As usual the taxi to the bus station costs more than the long distance bus. There is a new bus station in Baku so luckily buses for all destinations leave from the same place, much less confusion for the non-Azeri speaking foreigner. The taxi drops me off outside so I enter the building at the ground floor and navigate my way through the aisles of shops to find the stairs to the second floor where the buses are situated. There are numerous doors leading to a few buses in each section, no sense of order so I just try the first one and am in luck. There is a minibus for Qusar and it's almost full. I get the last of the fixed seats, I always hate those flip down seats as they are not well secured and have awkward poles along the back rest leading to very uncomfortable journeys. Amazingly I have decent leg room, a first for minibus travel across the world! Three men join the bus so we are on our way in no time, a minibus will never leave until it is full, it needs every seat to be making 4AZN. This minibus is also different in
that almost everyone is going to the final destination, so we don't stop continuously dropping people off and picking people up in the middle of nowhere. The guide book says it's a 4.5hr journey, and I am prone to sleepiness on transport so am a nodding dog within minutes. I almost fall onto the women either side of me, could have been embarrassing. Luckily I wake up before that happens, and even better the journey is only 2 hours long. Elkan, my contact from CBT is there to meet me within 5 minutes and he introduces me to Halid Azizov, my host for the stay. He has a very old 4WD and takes me to his village in the hills, Laza. It's about an hour's drive from Qusar, starting on a tarmac road, then changing to a gravel and mud path up to the building site of a new ski resort. The buildings are in varying stages of progress and a new road is being built to the resort, the ski lift is complete though... This will be a spectacular resort once finished, destined to open next year according to Halid. After the resort and the slippery mud path, the
road deteriorates further, from there to Laza there is only a rocky path and a sheer cliff edge to the valley below, now I see why a 4WD is necessary. I hate these kinds of roads at the best of times, but even less so in a clapped out old car with a driver who insists on staying close to the cliff edge rather than the safe edge. The views are amazing though, rolling hills, green slopes and waterfalls. We reach Halid's house and I meet his wife who greats me with a kiss and his son and daughter. Halid and his son speak a little English, his wife brings me tea and lunch. A great feast of fried potatoes and eggs, cucumber, veg and the best tomatoes I've ever tasted. Less watery than ours, more meaty and a much brighter red. The bread in quite flat with pitted marks over the top, traditional Lezgin bread. This is the Lezgin area, there are about 80,000 Lezgin people who speak their own language rather than Azeri or Russian. The Azizov house is simple with few rooms, the main room has a sofa and dining table and a few extra chairs and
of course the all important TV with satellite channels. There are two bedrooms for tourists, simple rooms with either a bed or mattresses for the floor. The wife and kids spend most of the time in the kitchen, then there is one more room where the family seems to sleep and a room with a sink and washing machine. The toilet is down the garden in a small shed, it is a squatter toilet with bucket of water for flushing. The climate is much cooler in the mountains and it's even chilly in the house with the radiator on. I wanted to hike in the area, but Elkin doesn't arrive until 3pm so there isn't much time, instead I go for a short 2 hour walk with the son. Up a few of the hills nearby to see the views and waterfalls. It is difficult to hike in the area these days anyway as there are armed guards stopping people. A couple of Dutch tourists are staying in the same homestay and they were stopped on two routes earlier in the day. You used to be able to hike to the next village, Xinaliq, but it's not possible anymore.

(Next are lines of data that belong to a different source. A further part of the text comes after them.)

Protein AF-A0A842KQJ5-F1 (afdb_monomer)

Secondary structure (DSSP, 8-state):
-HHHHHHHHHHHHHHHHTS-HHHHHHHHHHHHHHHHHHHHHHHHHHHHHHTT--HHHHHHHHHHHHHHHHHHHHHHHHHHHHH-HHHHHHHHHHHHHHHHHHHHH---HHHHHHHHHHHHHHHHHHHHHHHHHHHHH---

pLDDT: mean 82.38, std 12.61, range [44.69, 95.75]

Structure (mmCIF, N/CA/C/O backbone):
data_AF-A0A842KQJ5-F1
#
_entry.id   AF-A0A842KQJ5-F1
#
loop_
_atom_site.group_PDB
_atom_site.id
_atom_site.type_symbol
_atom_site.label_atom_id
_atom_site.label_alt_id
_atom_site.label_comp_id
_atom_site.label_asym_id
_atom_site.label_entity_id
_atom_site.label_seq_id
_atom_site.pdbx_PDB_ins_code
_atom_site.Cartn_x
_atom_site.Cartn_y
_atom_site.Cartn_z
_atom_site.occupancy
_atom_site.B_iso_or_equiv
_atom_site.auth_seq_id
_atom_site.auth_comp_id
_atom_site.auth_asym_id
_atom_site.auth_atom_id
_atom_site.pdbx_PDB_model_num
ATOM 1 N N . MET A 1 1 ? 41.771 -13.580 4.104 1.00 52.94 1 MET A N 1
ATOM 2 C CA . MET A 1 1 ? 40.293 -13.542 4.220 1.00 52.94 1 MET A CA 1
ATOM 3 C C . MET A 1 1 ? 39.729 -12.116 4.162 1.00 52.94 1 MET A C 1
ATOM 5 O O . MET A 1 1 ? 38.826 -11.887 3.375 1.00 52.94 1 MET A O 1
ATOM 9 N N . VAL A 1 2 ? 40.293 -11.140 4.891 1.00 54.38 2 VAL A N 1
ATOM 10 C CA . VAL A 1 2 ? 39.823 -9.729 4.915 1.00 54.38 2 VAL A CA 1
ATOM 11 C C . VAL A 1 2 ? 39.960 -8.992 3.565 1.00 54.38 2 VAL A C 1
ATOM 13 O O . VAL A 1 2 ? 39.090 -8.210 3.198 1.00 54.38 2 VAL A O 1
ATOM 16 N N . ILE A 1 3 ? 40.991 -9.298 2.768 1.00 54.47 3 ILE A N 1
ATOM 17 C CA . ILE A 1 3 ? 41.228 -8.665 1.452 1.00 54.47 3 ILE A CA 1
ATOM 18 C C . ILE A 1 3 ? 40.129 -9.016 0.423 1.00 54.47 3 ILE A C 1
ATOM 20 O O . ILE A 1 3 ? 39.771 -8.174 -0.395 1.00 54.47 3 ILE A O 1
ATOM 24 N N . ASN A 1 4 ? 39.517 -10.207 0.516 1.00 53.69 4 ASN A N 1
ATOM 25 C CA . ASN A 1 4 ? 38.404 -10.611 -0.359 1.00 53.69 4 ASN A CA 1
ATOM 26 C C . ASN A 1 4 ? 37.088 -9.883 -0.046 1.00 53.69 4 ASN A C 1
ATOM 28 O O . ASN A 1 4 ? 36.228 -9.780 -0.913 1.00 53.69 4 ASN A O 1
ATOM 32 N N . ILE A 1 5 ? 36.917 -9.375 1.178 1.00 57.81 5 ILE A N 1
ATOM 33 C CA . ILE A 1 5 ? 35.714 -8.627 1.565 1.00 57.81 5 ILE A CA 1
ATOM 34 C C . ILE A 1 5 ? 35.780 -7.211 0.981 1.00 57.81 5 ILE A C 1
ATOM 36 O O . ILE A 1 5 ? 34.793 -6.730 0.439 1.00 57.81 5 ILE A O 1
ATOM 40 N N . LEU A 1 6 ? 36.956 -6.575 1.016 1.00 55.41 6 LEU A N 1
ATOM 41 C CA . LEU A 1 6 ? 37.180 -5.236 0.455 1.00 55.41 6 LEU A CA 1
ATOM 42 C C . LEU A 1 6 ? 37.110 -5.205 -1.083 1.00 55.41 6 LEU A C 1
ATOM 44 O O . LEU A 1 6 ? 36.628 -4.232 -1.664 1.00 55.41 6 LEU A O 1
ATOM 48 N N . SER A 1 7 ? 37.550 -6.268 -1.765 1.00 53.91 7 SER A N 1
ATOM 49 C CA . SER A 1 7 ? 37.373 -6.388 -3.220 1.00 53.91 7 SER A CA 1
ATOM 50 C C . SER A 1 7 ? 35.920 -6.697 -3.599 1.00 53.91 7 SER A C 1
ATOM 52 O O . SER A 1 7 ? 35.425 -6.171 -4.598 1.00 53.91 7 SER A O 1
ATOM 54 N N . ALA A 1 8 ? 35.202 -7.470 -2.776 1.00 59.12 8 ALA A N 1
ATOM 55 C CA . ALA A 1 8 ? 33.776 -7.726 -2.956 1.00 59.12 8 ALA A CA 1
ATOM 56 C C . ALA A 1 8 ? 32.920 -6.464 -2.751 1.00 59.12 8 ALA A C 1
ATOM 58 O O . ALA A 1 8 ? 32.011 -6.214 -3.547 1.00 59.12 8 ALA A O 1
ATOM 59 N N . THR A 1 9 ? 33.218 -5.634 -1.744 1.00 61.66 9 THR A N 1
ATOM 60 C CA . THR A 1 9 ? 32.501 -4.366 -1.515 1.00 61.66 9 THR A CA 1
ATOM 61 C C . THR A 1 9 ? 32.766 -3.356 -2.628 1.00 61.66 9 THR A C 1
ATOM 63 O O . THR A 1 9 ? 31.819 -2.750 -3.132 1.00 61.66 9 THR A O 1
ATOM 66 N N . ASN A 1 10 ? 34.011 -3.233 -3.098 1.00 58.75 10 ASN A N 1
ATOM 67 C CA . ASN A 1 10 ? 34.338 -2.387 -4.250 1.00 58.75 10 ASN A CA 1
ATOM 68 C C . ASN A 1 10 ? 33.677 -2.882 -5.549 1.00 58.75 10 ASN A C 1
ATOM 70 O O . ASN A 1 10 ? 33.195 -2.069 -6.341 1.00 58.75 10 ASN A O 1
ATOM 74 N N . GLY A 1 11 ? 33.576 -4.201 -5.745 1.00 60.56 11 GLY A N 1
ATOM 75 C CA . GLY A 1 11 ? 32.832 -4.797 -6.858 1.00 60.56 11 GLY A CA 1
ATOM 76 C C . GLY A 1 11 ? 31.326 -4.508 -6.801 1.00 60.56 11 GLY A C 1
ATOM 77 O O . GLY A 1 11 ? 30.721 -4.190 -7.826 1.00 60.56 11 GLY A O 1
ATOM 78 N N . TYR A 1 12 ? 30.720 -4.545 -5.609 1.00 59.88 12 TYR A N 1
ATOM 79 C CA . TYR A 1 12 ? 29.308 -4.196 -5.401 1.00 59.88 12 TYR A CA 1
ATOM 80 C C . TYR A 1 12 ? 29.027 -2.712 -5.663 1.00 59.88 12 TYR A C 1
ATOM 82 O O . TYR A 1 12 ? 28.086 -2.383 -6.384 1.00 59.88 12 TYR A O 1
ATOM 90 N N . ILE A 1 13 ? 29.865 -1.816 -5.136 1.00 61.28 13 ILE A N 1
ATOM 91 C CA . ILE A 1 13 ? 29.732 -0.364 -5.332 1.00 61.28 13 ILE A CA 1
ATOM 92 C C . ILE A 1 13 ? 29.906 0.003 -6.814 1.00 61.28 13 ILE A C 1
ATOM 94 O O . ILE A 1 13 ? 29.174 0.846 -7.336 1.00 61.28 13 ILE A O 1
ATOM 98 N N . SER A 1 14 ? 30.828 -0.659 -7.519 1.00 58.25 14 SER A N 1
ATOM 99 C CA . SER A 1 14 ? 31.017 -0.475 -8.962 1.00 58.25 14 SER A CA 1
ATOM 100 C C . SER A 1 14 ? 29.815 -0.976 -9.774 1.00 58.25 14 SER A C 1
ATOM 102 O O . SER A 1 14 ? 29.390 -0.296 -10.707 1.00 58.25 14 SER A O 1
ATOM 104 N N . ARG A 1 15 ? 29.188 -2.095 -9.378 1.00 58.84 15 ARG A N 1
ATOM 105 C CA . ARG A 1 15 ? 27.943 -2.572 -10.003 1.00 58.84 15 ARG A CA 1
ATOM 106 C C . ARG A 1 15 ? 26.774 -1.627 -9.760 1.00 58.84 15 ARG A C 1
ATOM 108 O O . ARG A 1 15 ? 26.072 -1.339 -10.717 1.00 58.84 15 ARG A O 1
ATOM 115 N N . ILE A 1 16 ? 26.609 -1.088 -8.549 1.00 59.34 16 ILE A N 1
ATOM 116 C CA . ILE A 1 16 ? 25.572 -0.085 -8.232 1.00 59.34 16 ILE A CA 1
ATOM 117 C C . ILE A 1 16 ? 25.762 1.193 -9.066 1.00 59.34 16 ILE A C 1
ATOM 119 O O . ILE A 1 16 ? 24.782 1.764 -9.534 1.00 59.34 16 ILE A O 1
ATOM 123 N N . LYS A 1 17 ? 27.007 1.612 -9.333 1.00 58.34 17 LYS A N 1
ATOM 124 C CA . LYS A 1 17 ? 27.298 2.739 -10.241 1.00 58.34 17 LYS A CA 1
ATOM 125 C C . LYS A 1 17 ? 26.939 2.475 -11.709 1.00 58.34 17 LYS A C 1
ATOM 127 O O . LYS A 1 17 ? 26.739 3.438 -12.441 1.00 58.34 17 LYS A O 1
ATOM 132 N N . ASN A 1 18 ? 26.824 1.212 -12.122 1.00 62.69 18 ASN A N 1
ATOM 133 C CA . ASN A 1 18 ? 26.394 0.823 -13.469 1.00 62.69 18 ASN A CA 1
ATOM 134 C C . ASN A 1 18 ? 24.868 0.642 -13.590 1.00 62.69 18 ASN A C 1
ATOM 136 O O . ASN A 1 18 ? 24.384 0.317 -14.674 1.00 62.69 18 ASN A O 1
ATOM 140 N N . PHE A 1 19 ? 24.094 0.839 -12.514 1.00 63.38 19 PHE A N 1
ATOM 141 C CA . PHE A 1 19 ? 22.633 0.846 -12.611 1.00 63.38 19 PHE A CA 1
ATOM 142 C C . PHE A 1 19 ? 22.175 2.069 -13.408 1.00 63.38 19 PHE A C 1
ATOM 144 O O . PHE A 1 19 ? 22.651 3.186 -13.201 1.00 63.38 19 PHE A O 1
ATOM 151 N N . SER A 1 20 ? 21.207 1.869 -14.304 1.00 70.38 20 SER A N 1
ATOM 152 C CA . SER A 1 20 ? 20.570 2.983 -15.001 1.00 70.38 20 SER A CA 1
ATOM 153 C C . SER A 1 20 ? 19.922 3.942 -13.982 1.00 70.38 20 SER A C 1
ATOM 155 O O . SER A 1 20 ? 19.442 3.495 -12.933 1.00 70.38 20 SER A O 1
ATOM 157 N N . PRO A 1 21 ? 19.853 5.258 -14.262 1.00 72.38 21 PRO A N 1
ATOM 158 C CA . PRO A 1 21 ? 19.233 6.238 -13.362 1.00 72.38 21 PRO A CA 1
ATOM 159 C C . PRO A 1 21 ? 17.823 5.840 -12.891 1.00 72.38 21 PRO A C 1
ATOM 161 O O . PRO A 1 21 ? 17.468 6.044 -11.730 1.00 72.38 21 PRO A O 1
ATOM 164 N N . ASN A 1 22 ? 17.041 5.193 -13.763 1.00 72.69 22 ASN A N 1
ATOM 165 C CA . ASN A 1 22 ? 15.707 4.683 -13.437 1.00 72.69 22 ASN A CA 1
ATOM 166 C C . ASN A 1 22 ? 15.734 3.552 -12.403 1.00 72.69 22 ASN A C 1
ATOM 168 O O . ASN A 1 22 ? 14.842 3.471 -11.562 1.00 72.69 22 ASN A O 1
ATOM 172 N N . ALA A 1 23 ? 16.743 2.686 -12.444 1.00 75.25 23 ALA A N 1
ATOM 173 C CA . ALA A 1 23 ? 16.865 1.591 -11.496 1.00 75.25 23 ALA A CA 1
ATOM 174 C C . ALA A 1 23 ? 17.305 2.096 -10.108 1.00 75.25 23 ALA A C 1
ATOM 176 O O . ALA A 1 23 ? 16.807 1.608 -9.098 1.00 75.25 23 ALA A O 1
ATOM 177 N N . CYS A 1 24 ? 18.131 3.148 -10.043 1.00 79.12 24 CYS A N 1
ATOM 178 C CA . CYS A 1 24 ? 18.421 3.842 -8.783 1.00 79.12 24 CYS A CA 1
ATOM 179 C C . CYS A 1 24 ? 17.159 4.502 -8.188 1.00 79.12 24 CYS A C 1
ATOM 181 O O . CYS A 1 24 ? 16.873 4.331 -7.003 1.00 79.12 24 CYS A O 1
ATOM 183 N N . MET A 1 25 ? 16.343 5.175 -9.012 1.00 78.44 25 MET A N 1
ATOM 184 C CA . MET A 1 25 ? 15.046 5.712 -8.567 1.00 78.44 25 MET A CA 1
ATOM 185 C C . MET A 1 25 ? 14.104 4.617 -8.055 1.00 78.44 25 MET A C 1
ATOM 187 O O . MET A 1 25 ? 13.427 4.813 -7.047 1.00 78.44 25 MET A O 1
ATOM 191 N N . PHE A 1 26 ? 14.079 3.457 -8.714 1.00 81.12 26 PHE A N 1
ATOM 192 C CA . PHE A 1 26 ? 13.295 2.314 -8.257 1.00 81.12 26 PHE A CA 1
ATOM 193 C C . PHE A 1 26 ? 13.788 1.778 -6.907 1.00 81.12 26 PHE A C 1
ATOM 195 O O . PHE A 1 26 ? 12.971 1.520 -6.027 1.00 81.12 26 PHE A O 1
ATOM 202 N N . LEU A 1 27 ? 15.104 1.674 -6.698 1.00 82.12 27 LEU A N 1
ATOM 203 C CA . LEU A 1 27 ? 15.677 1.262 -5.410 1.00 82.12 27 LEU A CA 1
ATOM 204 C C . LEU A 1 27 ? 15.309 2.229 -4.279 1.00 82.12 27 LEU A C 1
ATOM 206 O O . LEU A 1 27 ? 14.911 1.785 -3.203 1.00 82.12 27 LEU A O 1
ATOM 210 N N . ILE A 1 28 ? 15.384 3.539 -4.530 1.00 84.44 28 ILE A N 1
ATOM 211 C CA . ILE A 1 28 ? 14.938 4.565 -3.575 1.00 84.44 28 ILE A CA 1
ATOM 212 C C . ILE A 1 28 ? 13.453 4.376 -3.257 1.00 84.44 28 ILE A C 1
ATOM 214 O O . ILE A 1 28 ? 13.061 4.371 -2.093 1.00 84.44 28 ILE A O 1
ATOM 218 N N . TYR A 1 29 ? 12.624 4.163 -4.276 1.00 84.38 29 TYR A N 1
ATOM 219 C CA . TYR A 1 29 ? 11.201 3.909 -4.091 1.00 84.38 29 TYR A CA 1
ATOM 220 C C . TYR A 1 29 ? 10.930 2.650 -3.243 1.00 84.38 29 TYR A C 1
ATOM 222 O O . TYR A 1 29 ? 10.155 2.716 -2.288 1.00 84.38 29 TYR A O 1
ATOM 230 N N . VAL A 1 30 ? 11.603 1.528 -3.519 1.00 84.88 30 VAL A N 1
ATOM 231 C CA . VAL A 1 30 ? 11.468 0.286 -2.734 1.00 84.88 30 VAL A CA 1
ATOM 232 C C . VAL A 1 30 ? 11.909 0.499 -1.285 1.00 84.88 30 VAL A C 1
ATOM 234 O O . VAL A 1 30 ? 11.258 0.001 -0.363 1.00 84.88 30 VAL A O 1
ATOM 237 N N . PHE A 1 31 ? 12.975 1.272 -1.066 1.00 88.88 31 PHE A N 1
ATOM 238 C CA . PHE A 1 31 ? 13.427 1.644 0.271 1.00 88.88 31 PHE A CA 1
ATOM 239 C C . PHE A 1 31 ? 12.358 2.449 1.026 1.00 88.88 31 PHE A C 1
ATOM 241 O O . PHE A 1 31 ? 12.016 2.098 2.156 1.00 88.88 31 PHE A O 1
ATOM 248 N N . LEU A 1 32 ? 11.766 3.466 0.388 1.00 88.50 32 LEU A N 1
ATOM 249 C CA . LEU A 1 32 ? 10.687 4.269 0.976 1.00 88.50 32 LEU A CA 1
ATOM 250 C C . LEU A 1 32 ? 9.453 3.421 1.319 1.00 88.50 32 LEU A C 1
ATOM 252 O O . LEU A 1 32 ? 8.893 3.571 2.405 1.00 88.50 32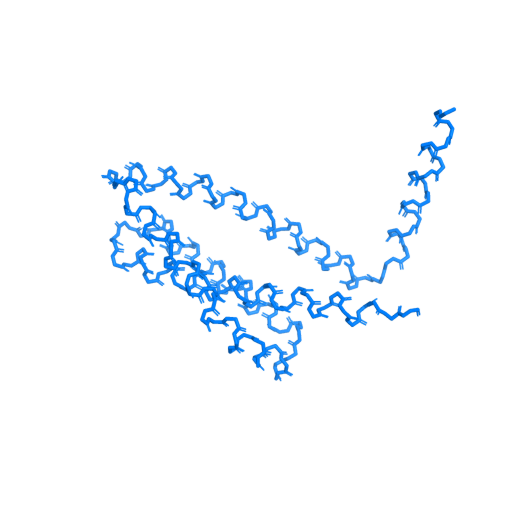 LEU A O 1
ATOM 256 N N . ILE A 1 33 ? 9.042 2.516 0.426 1.00 86.62 33 ILE A N 1
ATOM 257 C CA . ILE A 1 33 ? 7.902 1.616 0.663 1.00 86.62 33 ILE A CA 1
ATOM 258 C C . ILE A 1 33 ? 8.190 0.665 1.827 1.00 86.62 33 ILE A C 1
ATOM 260 O O . ILE A 1 33 ? 7.337 0.477 2.692 1.00 86.62 33 ILE A O 1
ATOM 264 N N . SER A 1 34 ? 9.395 0.100 1.891 1.00 88.81 34 SER A N 1
ATOM 265 C CA . SER A 1 34 ? 9.791 -0.812 2.972 1.00 88.81 34 SER A CA 1
ATOM 266 C C . SER A 1 34 ? 9.830 -0.097 4.323 1.00 88.81 34 SER A C 1
ATOM 268 O O . SER A 1 34 ? 9.339 -0.621 5.324 1.00 88.81 34 SER A O 1
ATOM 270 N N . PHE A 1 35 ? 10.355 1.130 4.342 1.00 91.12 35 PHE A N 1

are brought more tea all afternoon, which is lovely but leads to more walks in the cold to the outside toilet. Here they brew a strong pot of tea, but make a cup by putting one third tea from the pot with two thirds boiling water. Very tasty though. Also the wife has made two huge pastries with layers and hazelnuts in the centre, delicious! We are continuously fed, dinner is a veggie layered pancake type meal, tasting very much like a cornish pasty. The father eats with us, but there is far too much food for even all four of us. He also gives us each a shot of vodka, we sip ours, he downs his. He explains that he's already drunk two bottles of vodka that day as his friend's daughter is engaged, he doesn't seem that drunk though.
The next day we journey back the same treacherous route, with a hungover driver. Luckily the buses to Baku leave frequently and Elkhan is there to make sure we get on our way easily.